- **PROBLEM TO SOLVE**
Nothing after the line with "ATOM 32 O O" belongs in the copy; extract the lines below from the top through that line, pictures left out.

Segment Open

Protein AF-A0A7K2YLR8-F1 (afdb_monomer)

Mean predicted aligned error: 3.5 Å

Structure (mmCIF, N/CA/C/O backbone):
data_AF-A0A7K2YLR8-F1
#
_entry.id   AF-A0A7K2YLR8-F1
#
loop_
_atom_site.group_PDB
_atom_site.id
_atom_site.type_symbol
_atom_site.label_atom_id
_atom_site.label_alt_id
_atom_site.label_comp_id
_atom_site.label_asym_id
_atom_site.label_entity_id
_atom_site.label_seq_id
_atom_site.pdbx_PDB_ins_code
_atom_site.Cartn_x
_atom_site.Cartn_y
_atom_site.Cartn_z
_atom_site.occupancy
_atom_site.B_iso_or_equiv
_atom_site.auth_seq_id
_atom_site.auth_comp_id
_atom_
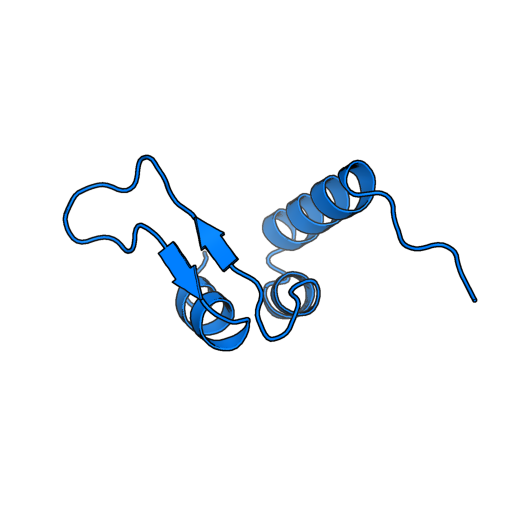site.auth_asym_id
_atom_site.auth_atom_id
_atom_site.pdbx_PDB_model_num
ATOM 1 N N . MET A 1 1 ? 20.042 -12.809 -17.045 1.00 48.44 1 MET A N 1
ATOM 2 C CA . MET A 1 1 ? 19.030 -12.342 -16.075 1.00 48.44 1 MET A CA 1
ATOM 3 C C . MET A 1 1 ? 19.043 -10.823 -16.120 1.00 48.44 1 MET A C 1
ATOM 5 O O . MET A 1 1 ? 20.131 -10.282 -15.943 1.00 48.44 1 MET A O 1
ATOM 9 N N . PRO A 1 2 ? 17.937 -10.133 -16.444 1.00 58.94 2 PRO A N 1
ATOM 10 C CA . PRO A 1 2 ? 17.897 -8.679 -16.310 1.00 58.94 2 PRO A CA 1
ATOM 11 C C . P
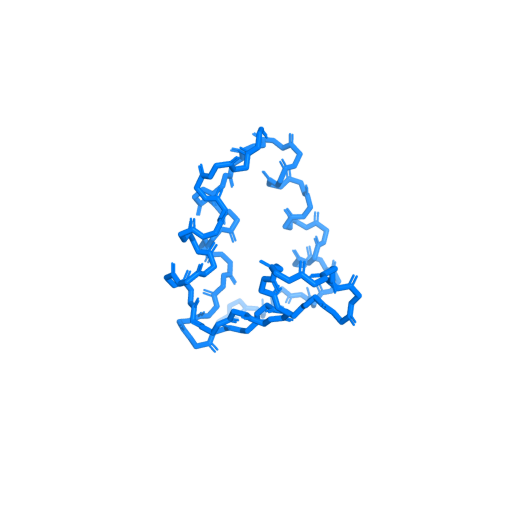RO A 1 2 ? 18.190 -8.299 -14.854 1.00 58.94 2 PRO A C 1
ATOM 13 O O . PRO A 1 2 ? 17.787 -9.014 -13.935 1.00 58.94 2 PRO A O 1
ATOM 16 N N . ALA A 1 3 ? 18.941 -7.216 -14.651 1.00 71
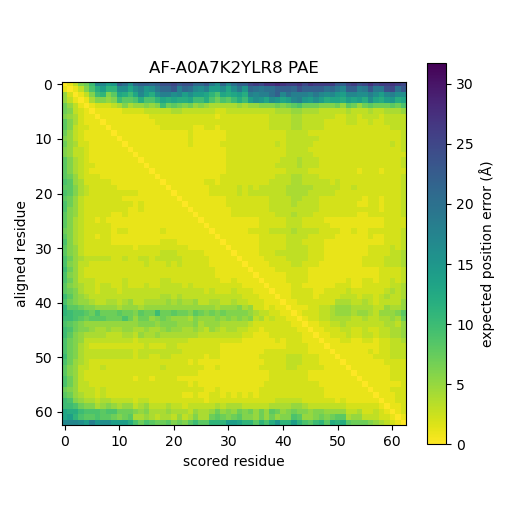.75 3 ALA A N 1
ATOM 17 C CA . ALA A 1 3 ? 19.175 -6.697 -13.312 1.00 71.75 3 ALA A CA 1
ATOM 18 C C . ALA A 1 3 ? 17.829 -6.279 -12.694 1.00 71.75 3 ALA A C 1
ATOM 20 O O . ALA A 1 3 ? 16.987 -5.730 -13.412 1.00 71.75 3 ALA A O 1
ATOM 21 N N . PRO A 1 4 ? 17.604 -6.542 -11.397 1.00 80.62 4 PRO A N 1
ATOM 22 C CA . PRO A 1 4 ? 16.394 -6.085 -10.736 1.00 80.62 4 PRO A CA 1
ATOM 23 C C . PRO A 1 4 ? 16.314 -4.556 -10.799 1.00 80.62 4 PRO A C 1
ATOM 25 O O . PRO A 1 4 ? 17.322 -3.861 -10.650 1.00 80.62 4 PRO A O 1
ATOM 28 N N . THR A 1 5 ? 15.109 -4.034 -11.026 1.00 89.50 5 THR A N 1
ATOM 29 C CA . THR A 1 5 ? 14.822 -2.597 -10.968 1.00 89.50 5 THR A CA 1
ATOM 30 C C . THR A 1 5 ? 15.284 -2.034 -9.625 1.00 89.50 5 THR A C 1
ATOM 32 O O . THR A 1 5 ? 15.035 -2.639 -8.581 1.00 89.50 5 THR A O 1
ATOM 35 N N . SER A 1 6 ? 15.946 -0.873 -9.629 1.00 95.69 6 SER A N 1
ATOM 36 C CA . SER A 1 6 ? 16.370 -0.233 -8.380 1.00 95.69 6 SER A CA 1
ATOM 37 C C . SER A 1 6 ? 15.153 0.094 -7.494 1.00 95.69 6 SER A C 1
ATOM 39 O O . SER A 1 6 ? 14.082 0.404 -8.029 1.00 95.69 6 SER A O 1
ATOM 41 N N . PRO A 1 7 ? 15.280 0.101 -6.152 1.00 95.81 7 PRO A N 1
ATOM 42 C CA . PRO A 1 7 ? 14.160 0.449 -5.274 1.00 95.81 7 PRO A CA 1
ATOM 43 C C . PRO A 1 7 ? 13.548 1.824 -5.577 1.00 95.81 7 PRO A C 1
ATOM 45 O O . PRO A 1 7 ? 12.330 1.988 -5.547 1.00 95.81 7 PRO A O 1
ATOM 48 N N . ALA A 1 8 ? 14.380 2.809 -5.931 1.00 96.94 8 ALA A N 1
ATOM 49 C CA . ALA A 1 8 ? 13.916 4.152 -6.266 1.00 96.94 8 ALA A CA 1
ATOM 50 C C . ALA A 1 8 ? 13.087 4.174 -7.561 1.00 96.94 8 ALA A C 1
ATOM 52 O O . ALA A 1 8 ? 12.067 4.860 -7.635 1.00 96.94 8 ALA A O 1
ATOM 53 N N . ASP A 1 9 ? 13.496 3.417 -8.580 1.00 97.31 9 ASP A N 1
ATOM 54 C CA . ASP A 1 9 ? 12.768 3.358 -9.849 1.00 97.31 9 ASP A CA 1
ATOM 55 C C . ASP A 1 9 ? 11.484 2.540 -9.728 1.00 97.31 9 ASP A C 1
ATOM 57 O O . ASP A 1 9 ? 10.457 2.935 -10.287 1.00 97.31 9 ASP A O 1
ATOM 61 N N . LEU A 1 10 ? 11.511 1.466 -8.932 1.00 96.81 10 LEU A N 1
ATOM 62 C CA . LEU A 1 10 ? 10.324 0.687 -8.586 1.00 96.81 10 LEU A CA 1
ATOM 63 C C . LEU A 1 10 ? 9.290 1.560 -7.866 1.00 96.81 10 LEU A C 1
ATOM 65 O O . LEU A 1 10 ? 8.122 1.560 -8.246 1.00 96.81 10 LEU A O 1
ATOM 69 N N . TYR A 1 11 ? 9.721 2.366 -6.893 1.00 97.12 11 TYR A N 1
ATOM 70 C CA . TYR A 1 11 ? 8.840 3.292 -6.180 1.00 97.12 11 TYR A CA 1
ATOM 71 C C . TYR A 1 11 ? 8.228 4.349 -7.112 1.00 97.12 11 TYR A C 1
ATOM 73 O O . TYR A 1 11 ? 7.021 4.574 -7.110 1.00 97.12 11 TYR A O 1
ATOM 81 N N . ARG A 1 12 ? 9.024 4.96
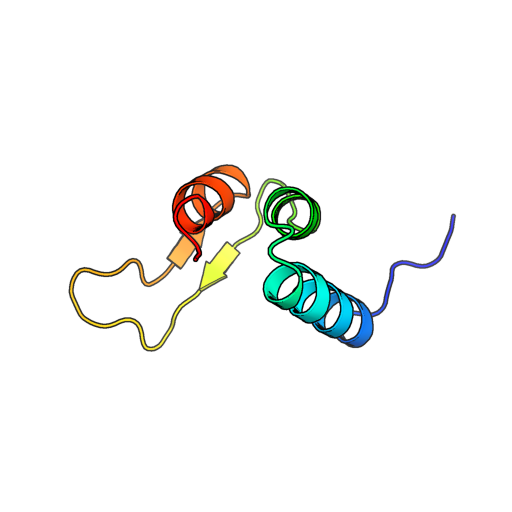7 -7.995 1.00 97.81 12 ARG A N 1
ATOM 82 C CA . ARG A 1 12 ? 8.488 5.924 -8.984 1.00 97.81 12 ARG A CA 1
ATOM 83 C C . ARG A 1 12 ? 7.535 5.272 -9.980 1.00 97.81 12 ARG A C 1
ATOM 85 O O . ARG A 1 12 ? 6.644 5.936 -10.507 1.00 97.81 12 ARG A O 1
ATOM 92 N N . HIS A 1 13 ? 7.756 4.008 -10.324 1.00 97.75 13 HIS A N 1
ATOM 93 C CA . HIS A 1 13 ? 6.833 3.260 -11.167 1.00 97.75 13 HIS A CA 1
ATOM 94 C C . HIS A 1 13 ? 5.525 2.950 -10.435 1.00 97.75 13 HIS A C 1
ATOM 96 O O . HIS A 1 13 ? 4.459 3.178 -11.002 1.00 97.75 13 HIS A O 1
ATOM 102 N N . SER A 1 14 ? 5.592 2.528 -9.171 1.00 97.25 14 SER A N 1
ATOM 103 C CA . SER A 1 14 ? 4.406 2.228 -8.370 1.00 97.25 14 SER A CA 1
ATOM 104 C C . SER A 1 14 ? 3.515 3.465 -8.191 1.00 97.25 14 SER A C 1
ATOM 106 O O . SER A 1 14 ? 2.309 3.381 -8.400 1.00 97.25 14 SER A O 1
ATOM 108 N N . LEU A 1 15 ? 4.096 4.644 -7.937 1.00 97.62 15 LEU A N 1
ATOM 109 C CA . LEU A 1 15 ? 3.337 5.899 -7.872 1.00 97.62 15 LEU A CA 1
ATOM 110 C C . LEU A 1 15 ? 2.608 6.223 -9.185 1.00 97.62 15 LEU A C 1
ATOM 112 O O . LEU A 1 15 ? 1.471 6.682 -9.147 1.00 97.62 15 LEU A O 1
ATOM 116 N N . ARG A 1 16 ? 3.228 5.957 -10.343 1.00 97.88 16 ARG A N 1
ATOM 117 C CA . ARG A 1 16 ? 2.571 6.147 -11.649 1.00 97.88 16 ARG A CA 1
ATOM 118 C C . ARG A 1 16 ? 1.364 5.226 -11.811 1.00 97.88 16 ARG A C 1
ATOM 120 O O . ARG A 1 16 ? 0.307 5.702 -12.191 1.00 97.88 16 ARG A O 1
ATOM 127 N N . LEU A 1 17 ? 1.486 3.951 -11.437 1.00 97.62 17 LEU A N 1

Segment Closed

- **ANSWER BELOW**
Protein AF-A0A7K2YLR8-F1 (afdb_monomer)

Mean predicted aligned error: 3.5 Å

Structure (mmCIF, N/CA/C/O backbone):
data_AF-A0A7K2YLR8-F1
#
_entry.id   AF-A0A7K2YLR8-F1
#
loop_
_atom_site.group_PDB
_atom_site.id
_atom_site.type_symbol
_atom_site.label_atom_id
_atom_site.label_alt_id
_atom_site.label_comp_id
_atom_site.label_asym_id
_atom_site.label_entity_id
_atom_site.label_seq_id
_atom_site.pdbx_PDB_ins_code
_atom_site.Cartn_x
_atom_site.Cartn_y
_atom_site.Cartn_z
_atom_site.occupancy
_atom_site.B_iso_or_equiv
_atom_site.auth_seq_id
_atom_site.auth_comp_id
_atom_
site.auth_asym_id
_atom_site.auth_atom_id
_atom_site.pdbx_PDB_model_num
ATOM 1 N N . MET A 1 1 ? 20.042 -12.809 -17.045 1.00 48.44 1 MET A N 1
ATOM 2 C CA . MET A 1 1 ? 19.030 -12.342 -16.075 1.00 48.44 1 MET A CA 1
ATOM 3 C C . MET A 1 1 ? 19.043 -10.823 -16.120 1.00 48.44 1 MET A C 1
ATOM 5 O O . MET A 1 1 ? 20.131 -10.282 -15.943 1.00 48.44 1 MET A O 1
ATOM 9 N N . PRO A 1 2 ? 17.937 -10.133 -16.444 1.00 58.94 2 PRO A N 1
ATOM 10 C CA . PRO A 1 2 ? 17.897 -8.679 -16.310 1.00 58.94 2 PRO A CA 1
ATOM 11 C C . P
RO A 1 2 ? 18.190 -8.299 -14.854 1.00 58.94 2 PRO A C 1
ATOM 13 O O . PRO A 1 2 ? 17.787 -9.014 -13.935 1.00 58.94 2 PRO A O 1
ATOM 16 N N . ALA A 1 3 ? 18.941 -7.216 -14.651 1.00 71
.75 3 ALA A N 1
ATOM 17 C CA . ALA A 1 3 ? 19.175 -6.697 -13.312 1.00 71.75 3 ALA A CA 1
ATOM 18 C C . ALA A 1 3 ? 17.829 -6.279 -12.694 1.00 71.75 3 ALA A C 1
ATOM 20 O O . ALA A 1 3 ? 16.987 -5.730 -13.412 1.00 71.75 3 ALA A O 1
ATOM 21 N N . PRO A 1 4 ? 17.604 -6.542 -11.397 1.00 80.62 4 PRO A N 1
ATOM 22 C CA . PRO A 1 4 ? 16.394 -6.085 -10.736 1.00 80.62 4 PRO A CA 1
ATOM 23 C C . PRO A 1 4 ? 16.314 -4.556 -10.799 1.00 80.62 4 PRO A C 1
ATOM 25 O O . PRO A 1 4 ? 17.322 -3.861 -10.650 1.00 80.62 4 PRO A O 1
ATOM 28 N N . THR A 1 5 ? 15.109 -4.034 -11.026 1.00 89.50 5 THR A N 1
ATOM 29 C CA . THR A 1 5 ? 14.822 -2.597 -10.968 1.00 89.50 5 THR A CA 1
ATOM 30 C C . THR A 1 5 ? 15.284 -2.034 -9.625 1.00 89.50 5 THR A C 1
ATOM 32 O O . THR A 1 5 ? 15.035 -2.639 -8.581 1.00 89.50 5 THR A O 1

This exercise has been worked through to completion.